(Listed entries Opens)
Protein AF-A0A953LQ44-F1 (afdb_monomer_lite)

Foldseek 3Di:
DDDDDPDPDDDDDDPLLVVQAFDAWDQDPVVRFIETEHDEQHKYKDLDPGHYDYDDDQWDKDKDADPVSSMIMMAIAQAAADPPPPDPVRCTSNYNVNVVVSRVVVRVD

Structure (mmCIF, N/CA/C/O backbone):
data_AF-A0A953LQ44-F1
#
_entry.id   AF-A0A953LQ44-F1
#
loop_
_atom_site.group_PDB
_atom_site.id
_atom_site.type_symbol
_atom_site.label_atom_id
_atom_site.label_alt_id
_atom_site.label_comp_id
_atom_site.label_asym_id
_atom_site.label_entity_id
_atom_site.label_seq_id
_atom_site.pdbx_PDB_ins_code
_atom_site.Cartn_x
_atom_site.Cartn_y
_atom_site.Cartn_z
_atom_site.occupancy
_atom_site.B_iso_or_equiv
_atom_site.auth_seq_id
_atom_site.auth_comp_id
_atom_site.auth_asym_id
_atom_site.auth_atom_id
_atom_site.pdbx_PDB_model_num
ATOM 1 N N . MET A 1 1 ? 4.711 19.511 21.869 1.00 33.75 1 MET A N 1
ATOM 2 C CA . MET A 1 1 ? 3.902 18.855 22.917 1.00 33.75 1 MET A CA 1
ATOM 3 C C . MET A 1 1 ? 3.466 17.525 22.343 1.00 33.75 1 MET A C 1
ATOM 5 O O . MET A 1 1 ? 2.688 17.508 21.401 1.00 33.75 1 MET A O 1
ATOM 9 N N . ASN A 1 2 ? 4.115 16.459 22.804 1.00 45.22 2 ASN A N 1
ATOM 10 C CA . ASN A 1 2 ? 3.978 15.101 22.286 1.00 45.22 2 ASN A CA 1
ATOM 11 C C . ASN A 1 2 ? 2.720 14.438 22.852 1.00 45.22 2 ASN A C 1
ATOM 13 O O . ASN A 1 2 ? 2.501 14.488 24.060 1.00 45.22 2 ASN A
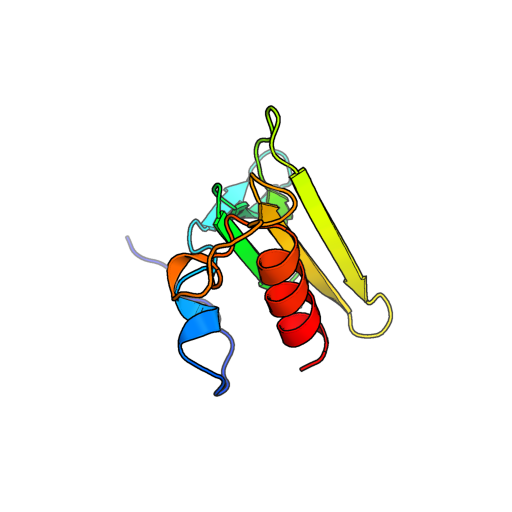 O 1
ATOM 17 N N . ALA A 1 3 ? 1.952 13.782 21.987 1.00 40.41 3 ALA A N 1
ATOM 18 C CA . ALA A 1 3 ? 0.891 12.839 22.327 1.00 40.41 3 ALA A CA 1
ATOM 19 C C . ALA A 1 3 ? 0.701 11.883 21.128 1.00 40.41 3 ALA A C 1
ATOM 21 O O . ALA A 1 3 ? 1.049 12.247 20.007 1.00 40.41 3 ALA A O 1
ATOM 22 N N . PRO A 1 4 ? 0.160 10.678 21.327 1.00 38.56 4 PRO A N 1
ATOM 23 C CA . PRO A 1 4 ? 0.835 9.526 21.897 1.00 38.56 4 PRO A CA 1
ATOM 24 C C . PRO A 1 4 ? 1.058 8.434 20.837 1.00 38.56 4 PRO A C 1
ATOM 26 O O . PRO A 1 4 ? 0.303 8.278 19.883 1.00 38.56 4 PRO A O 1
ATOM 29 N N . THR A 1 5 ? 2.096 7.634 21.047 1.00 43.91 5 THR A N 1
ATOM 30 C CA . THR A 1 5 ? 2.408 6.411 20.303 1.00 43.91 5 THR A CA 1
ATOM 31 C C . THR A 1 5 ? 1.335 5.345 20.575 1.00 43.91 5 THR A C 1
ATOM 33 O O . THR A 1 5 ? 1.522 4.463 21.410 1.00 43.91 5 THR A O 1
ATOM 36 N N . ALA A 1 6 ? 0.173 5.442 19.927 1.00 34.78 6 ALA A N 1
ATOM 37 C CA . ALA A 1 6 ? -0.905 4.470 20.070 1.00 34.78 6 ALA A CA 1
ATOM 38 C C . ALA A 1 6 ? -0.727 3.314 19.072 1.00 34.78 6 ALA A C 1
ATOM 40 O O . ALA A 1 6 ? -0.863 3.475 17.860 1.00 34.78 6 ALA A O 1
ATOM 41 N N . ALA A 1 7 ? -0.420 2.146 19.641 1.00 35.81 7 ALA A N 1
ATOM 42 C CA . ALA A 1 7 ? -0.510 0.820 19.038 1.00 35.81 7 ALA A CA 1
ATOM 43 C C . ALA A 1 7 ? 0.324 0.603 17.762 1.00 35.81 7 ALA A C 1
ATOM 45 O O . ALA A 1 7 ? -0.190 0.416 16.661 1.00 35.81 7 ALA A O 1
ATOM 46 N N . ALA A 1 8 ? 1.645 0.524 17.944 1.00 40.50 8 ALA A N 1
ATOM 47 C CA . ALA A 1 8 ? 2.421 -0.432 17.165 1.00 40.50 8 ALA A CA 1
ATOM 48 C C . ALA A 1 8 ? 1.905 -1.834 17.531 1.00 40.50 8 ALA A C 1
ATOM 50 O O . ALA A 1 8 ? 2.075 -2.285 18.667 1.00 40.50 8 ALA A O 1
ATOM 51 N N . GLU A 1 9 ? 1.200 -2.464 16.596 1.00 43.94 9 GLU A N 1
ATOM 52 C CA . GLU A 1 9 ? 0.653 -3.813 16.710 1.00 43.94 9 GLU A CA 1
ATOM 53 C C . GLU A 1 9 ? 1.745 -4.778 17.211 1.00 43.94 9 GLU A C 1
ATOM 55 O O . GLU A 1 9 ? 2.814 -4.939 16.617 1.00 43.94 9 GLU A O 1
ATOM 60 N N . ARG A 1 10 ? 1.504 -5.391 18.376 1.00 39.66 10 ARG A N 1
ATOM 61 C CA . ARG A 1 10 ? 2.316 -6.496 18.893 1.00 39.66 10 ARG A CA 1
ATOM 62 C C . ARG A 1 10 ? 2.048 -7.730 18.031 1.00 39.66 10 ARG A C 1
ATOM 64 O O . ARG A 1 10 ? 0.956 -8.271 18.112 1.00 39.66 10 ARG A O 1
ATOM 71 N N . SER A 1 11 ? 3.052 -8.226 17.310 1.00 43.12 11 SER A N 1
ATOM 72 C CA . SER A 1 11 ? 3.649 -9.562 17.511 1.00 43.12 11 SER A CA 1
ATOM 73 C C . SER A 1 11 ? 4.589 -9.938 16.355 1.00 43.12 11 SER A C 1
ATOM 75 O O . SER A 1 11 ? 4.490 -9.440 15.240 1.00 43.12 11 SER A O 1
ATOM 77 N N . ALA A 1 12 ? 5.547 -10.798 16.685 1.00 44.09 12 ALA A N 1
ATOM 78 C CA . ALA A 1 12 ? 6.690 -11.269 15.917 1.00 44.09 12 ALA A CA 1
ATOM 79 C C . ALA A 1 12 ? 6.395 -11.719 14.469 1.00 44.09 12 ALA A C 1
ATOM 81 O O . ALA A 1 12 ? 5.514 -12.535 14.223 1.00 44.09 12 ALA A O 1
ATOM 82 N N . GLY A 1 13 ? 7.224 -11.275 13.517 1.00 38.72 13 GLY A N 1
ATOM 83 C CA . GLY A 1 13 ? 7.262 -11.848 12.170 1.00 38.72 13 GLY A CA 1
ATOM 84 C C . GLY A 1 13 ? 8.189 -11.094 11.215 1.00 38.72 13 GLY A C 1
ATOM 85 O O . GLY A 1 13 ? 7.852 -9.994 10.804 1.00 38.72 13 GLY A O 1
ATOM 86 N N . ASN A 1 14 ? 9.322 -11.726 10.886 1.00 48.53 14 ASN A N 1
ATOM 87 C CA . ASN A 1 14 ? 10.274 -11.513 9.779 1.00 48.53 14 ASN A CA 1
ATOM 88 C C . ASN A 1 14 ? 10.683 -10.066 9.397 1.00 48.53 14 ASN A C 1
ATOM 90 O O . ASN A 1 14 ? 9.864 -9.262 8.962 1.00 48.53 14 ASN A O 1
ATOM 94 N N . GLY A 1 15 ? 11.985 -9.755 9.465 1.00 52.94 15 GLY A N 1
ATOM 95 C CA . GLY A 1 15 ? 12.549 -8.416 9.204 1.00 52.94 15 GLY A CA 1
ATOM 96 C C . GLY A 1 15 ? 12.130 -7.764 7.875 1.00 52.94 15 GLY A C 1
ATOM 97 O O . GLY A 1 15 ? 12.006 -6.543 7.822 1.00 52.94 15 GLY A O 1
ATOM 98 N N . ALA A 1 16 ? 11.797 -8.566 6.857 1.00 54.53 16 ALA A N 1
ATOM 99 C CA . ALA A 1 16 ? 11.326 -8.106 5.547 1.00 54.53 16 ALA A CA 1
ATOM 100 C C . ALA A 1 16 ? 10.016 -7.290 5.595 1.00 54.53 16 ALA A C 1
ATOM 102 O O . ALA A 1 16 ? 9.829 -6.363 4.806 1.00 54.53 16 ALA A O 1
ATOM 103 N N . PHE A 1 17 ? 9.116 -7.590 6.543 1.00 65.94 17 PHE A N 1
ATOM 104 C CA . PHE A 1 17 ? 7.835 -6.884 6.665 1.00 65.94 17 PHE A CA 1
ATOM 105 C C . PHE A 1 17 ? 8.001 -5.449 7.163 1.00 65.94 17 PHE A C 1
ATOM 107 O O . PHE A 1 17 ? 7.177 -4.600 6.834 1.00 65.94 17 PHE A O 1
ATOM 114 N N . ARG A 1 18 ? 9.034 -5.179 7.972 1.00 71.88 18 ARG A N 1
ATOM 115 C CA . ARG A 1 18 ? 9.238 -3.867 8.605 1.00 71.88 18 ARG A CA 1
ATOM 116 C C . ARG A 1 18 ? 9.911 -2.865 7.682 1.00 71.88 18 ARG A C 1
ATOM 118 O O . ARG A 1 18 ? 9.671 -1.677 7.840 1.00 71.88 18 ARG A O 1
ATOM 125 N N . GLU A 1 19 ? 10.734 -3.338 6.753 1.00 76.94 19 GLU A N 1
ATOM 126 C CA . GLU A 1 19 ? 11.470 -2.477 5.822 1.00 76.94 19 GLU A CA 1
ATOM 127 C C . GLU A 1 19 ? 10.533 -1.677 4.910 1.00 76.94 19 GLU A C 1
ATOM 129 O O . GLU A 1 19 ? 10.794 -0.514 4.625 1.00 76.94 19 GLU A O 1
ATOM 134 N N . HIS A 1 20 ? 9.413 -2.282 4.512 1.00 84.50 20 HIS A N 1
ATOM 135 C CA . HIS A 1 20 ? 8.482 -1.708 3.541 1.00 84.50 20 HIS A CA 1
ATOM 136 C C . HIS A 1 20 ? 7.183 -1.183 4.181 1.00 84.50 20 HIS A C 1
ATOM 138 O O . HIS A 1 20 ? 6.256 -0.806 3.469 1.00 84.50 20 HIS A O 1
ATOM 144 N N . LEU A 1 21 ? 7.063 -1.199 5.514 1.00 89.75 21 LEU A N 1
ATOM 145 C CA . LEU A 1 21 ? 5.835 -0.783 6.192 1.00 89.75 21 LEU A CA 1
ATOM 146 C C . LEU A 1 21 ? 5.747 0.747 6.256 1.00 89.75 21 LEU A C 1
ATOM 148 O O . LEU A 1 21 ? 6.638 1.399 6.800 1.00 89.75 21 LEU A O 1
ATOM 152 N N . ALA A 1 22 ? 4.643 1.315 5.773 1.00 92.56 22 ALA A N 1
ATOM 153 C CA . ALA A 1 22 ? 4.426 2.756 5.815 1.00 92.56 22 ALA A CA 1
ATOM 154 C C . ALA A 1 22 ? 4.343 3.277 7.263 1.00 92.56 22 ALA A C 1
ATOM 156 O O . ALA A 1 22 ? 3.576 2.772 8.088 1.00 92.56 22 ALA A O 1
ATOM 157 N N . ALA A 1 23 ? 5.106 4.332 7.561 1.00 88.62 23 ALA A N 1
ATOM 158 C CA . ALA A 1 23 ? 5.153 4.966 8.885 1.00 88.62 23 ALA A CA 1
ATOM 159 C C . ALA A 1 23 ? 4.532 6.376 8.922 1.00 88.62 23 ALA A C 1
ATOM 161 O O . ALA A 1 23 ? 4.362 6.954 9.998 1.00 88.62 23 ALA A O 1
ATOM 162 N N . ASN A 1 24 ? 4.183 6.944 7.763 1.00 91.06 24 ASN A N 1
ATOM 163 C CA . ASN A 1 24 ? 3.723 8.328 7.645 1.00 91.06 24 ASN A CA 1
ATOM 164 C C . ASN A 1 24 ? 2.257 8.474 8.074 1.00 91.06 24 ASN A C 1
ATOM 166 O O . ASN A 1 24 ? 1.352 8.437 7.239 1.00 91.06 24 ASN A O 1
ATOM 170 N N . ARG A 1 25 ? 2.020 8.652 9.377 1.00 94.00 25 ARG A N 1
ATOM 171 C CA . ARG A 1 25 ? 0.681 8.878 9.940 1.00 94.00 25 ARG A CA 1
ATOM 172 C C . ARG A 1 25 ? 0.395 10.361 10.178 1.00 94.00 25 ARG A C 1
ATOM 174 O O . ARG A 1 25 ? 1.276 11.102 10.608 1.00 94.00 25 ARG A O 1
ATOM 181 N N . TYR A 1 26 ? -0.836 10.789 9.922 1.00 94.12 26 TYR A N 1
(Listed entries Closes)
Directions »
Start with the line above that contains "ATOM 164 C C" and end with the line that contains "ATOM 171 C CA". Write out those lines exactly, and only those.

Result »
ATOM 164 C C . ASN A 1 24 ? 2.257 8.474 8.074 1.00 91.06 24 ASN A C 1
ATOM 166 O O . ASN A 1 24 ? 1.352 8.437 7.239 1.00 91.06 24 ASN A O 1
ATOM 170 N N . ARG A 1 25 ? 2.020 8.652 9.377 1.00 94.00 25 ARG A N 1
ATOM 171 C CA . ARG A 1 25 ? 0.681 8.878 9.940 1.00 94.00 25 ARG A CA 1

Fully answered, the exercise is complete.